From The US Department of State:

"ENTRY / EXIT REQUIREMENTS FOR U.S. CITIZENS: U.S. citizens may enter the Philippines for purposes of tourism without a visa if they present their U.S. passport, valid for at least six months after their date of entry into the Philippines, and a return ticket to the United States or an onward ticket to another country. Upon arrival, immigration authorities will annotate your passport with an entry visa valid for 21 days. If you plan to stay longer than 21 days, you must apply for an extension at the Philippine Bureau of Immigration and Deportation's main office at Magallanes Drive, Intramuros, Manila, or at any of its provincial offices. If you are coming to the Philippines for purposes other than tourism, please check the Embassy of the Philippines website and/or the Philippine Bureau of Immigration for visa requirements. You may be denied entry or be given a fine if your purpose for entry is other than tourism and you do not possess the correct visa. "

Well, we were going to check out Batangas on this trip... The Immigration website says they have an office there. Hopefully we wont be wasting a full day


----------



## cvgtpc1 (Jul 28, 2012)

We're going same time, same length, and get the Balikbayan stamp each time.


----------



## jon1 (Mar 18, 2012)

HVACman said:


> So the Long Stay Visa thread got me thinking...
> 
> My wife and I are going to be in the Philippines for 26 days, next month.

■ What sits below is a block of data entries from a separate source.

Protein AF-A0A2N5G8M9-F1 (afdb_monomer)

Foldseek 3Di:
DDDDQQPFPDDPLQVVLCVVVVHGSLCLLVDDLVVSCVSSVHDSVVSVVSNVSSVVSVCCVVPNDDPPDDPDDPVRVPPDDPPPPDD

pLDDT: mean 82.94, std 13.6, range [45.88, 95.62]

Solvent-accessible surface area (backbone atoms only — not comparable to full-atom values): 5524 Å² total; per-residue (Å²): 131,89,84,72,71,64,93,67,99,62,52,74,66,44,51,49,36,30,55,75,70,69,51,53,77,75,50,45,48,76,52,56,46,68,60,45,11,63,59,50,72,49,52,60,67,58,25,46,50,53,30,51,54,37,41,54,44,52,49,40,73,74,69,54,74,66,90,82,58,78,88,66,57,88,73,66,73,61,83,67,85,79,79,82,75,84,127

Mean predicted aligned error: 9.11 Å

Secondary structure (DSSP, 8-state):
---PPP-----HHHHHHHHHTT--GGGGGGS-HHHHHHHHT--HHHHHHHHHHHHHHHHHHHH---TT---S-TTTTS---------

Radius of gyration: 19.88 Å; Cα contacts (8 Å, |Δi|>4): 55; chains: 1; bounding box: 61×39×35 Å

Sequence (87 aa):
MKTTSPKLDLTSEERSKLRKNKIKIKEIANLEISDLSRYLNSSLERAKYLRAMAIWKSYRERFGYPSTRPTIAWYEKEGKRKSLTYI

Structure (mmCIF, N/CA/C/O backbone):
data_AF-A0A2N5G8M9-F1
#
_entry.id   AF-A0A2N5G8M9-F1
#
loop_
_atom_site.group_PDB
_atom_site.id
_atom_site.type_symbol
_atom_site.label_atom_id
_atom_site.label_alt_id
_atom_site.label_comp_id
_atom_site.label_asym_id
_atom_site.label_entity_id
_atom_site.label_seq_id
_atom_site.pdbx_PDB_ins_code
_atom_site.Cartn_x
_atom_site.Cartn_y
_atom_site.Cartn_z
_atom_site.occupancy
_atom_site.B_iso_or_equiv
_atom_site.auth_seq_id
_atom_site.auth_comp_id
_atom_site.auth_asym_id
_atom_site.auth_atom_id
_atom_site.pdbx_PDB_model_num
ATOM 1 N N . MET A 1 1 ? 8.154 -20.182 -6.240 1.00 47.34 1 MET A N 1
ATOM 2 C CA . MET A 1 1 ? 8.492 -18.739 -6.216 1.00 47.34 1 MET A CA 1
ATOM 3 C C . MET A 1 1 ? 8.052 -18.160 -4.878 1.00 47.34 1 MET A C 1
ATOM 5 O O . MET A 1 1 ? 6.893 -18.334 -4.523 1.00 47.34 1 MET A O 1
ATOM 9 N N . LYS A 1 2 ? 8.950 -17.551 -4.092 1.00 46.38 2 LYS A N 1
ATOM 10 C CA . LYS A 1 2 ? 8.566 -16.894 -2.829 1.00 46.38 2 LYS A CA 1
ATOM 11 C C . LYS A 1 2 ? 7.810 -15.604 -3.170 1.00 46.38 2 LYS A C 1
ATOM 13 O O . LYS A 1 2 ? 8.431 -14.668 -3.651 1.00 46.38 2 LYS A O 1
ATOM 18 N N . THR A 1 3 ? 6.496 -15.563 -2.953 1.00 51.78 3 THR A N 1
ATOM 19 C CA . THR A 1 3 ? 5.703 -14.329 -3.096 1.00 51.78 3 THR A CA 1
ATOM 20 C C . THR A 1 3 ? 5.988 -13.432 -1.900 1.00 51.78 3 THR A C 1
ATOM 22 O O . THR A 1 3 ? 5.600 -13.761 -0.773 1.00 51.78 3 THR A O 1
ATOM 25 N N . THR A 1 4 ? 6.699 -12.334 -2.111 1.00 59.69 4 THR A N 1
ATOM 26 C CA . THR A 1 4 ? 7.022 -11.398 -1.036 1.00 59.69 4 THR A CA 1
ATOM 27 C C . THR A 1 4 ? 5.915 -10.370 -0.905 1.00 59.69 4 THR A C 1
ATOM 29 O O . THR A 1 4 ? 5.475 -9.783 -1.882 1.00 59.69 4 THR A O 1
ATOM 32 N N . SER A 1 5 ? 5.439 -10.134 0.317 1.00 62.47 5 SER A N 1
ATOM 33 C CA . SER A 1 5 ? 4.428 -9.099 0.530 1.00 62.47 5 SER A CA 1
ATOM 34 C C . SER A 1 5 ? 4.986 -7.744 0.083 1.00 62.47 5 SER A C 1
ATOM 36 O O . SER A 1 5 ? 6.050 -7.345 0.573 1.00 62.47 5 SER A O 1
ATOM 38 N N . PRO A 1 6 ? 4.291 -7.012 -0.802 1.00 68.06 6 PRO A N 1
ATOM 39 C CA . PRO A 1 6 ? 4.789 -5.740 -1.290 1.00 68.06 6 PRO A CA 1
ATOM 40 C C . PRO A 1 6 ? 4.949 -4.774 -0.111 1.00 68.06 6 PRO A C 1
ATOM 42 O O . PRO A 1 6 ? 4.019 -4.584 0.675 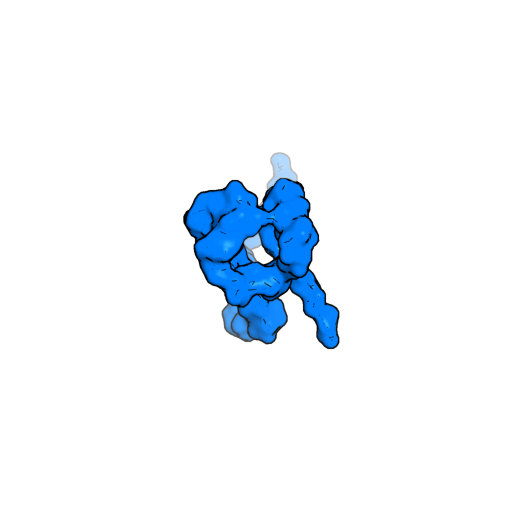1.00 68.06 6 PRO A O 1
ATOM 45 N N . LYS A 1 7 ? 6.141 -4.176 0.043 1.00 73.44 7 LYS A N 1
ATOM 46 C CA . LYS A 1 7 ? 6.415 -3.192 1.105 1.00 73.44 7 LYS A CA 1
ATOM 47 C C . LYS A 1 7 ? 5.520 -1.975 0.897 1.00 73.44 7 LYS A C 1
ATOM 49 O O . LYS A 1 7 ? 5.834 -1.133 0.062 1.00 73.44 7 LYS A O 1
ATOM 54 N N . LEU A 1 8 ? 4.398 -1.920 1.599 1.00 79.19 8 LEU A N 1
ATOM 55 C CA . LEU A 1 8 ? 3.452 -0.813 1.568 1.00 79.19 8 LEU A CA 1
ATOM 56 C C . LEU A 1 8 ? 3.692 0.077 2.791 1.00 79.19 8 LEU A C 1
ATOM 58 O O . LEU A 1 8 ? 3.871 -0.449 3.896 1.00 79.19 8 LEU A O 1
ATOM 62 N N . ASP A 1 9 ? 3.680 1.396 2.595 1.00 83.25 9 ASP A N 1
ATOM 63 C CA . ASP A 1 9 ? 3.862 2.393 3.660 1.00 83.25 9 ASP A CA 1
ATOM 64 C C . ASP A 1 9 ? 2.562 2.530 4.459 1.00 83.25 9 ASP A C 1
ATOM 66 O O . ASP A 1 9 ? 1.807 3.499 4.355 1.00 83.25 9 ASP A O 1
ATOM 70 N N . LEU A 1 10 ? 2.260 1.457 5.186 1.00 84.94 10 LEU A N 1
ATOM 71 C CA . LEU A 1 10 ? 1.149 1.353 6.116 1.00 84.94 10 LEU A CA 1
ATOM 72 C C . LEU A 1 10 ? 1.632 1.726 7.512 1.00 84.94 10 LEU A C 1
ATOM 74 O O . LEU A 1 10 ? 2.646 1.180 7.973 1.00 84.94 10 LEU A O 1
ATOM 78 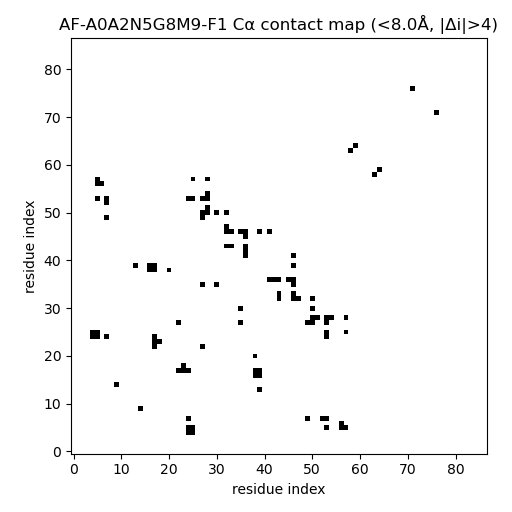N N . THR A 1 11 ? 0.865 2.571 8.194 1.00 88.69 11 THR A N 1
ATOM 79 C CA . THR A 1 11 ? 1.082 2.874 9.611 1.00 88.69 11 THR A CA 1
ATOM 80 C C . THR A 1 11 ? 0.826 1.633 10.470 1.00 88.69 11 THR A C 1
ATOM 82 O O . THR A 1 11 ? 0.175 0.669 10.047 1.00 88.69 11 THR A O 1
ATOM 85 N N . SER A 1 12 ? 1.335 1.629 11.702 1.00 87.88 12 SER A N 1
ATOM 86 C CA . SER A 1 12 ? 1.101 0.530 12.649 1.00 87.88 12 SER A CA 1
ATOM 87 C C . SER A 1 12 ? -0.394 0.293 12.904 1.00 87.88 12 SER A C 1
ATOM 89 O O . SER A 1 12 ? -0.830 -0.856 13.001 1.00 87.88 12 SER A O 1
ATOM 91 N N . GLU A 1 13 ? -1.196 1.360 12.923 1.00 90.06 13 GLU A N 1
ATOM 92 C CA . GLU A 1 13 ? -2.652 1.293 13.075 1.00 90.06 13 GLU A CA 1
ATOM 93 C C . GLU A 1 13 ? -3.340 0.655 11.868 1.00 90.06 13 GLU A C 1
ATOM 95 O O . GLU A 1 13 ? -4.143 -0.263 12.030 1.00 90.06 13 GLU A O 1
ATOM 100 N N . GLU A 1 14 ? -3.002 1.092 10.651 1.00 89.56 14 GLU A N 1
ATOM 101 C CA . GLU A 1 14 ? -3.549 0.524 9.413 1.00 89.56 14 GLU A CA 1
ATOM 102 C C . GLU A 1 14 ? -3.214 -0.969 9.311 1.00 89.56 14 GLU A C 1
ATOM 104 O O . GLU A 1 14 ? -4.073 -1.791 8.988 1.00 89.56 14 GLU A O 1
ATOM 109 N N . ARG A 1 15 ? -1.984 -1.354 9.677 1.00 89.50 15 ARG A N 1
ATOM 110 C CA . ARG A 1 15 ? -1.570 -2.764 9.741 1.00 89.50 15 ARG A CA 1
ATOM 111 C C . ARG A 1 15 ? -2.388 -3.557 10.755 1.00 89.50 15 ARG A C 1
ATOM 113 O O . ARG A 1 15 ? -2.764 -4.689 10.458 1.00 89.50 15 ARG A O 1
ATOM 120 N N . SER A 1 16 ? -2.651 -2.992 11.932 1.00 90.44 16 SER A N 1
ATOM 121 C CA . SER A 1 16 ? -3.473 -3.636 12.963 1.00 90.44 16 SER A CA 1
ATOM 122 C C . SER A 1 16 ? -4.907 -3.859 12.471 1.00 90.44 16 SER A C 1
ATOM 124 O O . SER A 1 16 ? -5.430 -4.972 12.549 1.00 90.44 16 SER A O 1
ATOM 126 N N . LYS A 1 17 ? -5.507 -2.839 11.846 1.00 92.31 17 LYS A N 1
ATOM 127 C CA . LYS A 1 17 ? -6.856 -2.907 11.266 1.00 92.31 17 LYS A CA 1
ATOM 128 C C . LYS A 1 17 ? -6.960 -3.952 10.152 1.00 92.31 17 LYS A C 1
ATOM 130 O O . LYS A 1 17 ? -7.919 -4.722 10.135 1.00 92.31 17 LYS A O 1
ATOM 135 N N . LEU A 1 18 ? -5.964 -4.053 9.270 1.00 90.00 18 LEU A N 1
ATOM 136 C CA . LEU A 1 18 ? -5.928 -5.096 8.236 1.00 90.00 18 LEU A CA 1
ATOM 137 C C . LEU A 1 18 ? -5.879 -6.504 8.842 1.00 90.00 18 LEU A C 1
ATOM 139 O O . LEU A 1 18 ? -6.641 -7.373 8.426 1.00 90.00 18 LEU A O 1
ATOM 143 N N . ARG A 1 19 ? -5.045 -6.721 9.871 1.00 89.75 19 ARG A N 1
ATOM 144 C CA . ARG A 1 19 ? -4.976 -8.015 10.576 1.00 89.75 19 ARG A CA 1
ATOM 145 C C . ARG A 1 19 ? -6.296 -8.359 11.265 1.00 89.75 19 ARG A C 1
ATOM 147 O O . ARG A 1 19 ? -6.727 -9.505 11.174 1.00 89.75 19 ARG A O 1
ATOM 154 N N . LYS A 1 20 ? -6.956 -7.379 11.897 1.00 92.81 20 LYS A N 1
ATOM 155 C CA . LYS A 1 20 ? -8.272 -7.552 12.538 1.00 92.81 20 LYS A CA 1
ATOM 156 C C . LYS A 1 20 ? -9.339 -7.995 11.535 1.00 92.81 20 LYS A C 1
ATOM 158 O O . LYS A 1 20 ? -10.117 -8.893 11.834 1.00 92.81 20 LYS A O 1
ATOM 163 N N . ASN A 1 21 ? -9.320 -7.419 10.334 1.00 90.06 21 ASN A N 1
ATOM 164 C CA . ASN A 1 21 ? -10.211 -7.795 9.234 1.00 90.06 21 ASN A CA 1
ATOM 165 C C . ASN A 1 21 ? -9.714 -9.018 8.434 1.00 90.06 21 ASN A C 1
ATOM 167 O O . ASN A 1 21 ? -10.320 -9.373 7.430 1.00 90.06 21 ASN A O 1
ATOM 171 N N . LYS A 1 22 ? -8.621 -9.675 8.860 1.00 91.31 22 LYS A N 1
ATOM 172 C CA . LYS A 1 22 ? -7.979 -10.822 8.184 1.00 91.31 22 LYS A CA 1
ATOM 173 C C . LYS A 1 22 ? -7.573 -10.558 6.723 1.00 91.31 22 LYS A C 1
ATOM 175 O O . LYS A 1 22 ? -7.380 -11.499 5.958 1.00 91.31 22 LYS A O 1
ATOM 180 N N . ILE A 1 23 ? -7.374 -9.294 6.356 1.00 89.75 23 ILE A N 1
ATOM 181 C CA . ILE A 1 23 ? -6.972 -8.873 5.011 1.00 89.75 23 ILE A CA 1
ATOM 182 C C . ILE A 1 23 ? -5.453 -8.974 4.892 1.00 89.75 23 ILE A C 1
ATOM 184 O O . ILE A 1 23 ? -4.707 -8.378 5.678 1.00 89.75 23 ILE A O 1
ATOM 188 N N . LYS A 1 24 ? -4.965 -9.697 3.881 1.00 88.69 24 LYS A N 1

I know we can stay 21 days with no special paperwork but what do we need to do beyond that? The Immigration website still has no mention of the 'no visa' time frame increasing to 30 days. We don't want any headaches.
> 
> ...


If you are going to extend a tourist visa, it's pretty simple, you will need;

Copy of passport bio page
Copy of entry stamp page
3030p for 38 day renewal

When you decide to do the renewal, I would go mid-week sometime and mid-morning. That usually works for me to avoid any long lines. I am usually in and out within 20 minutes.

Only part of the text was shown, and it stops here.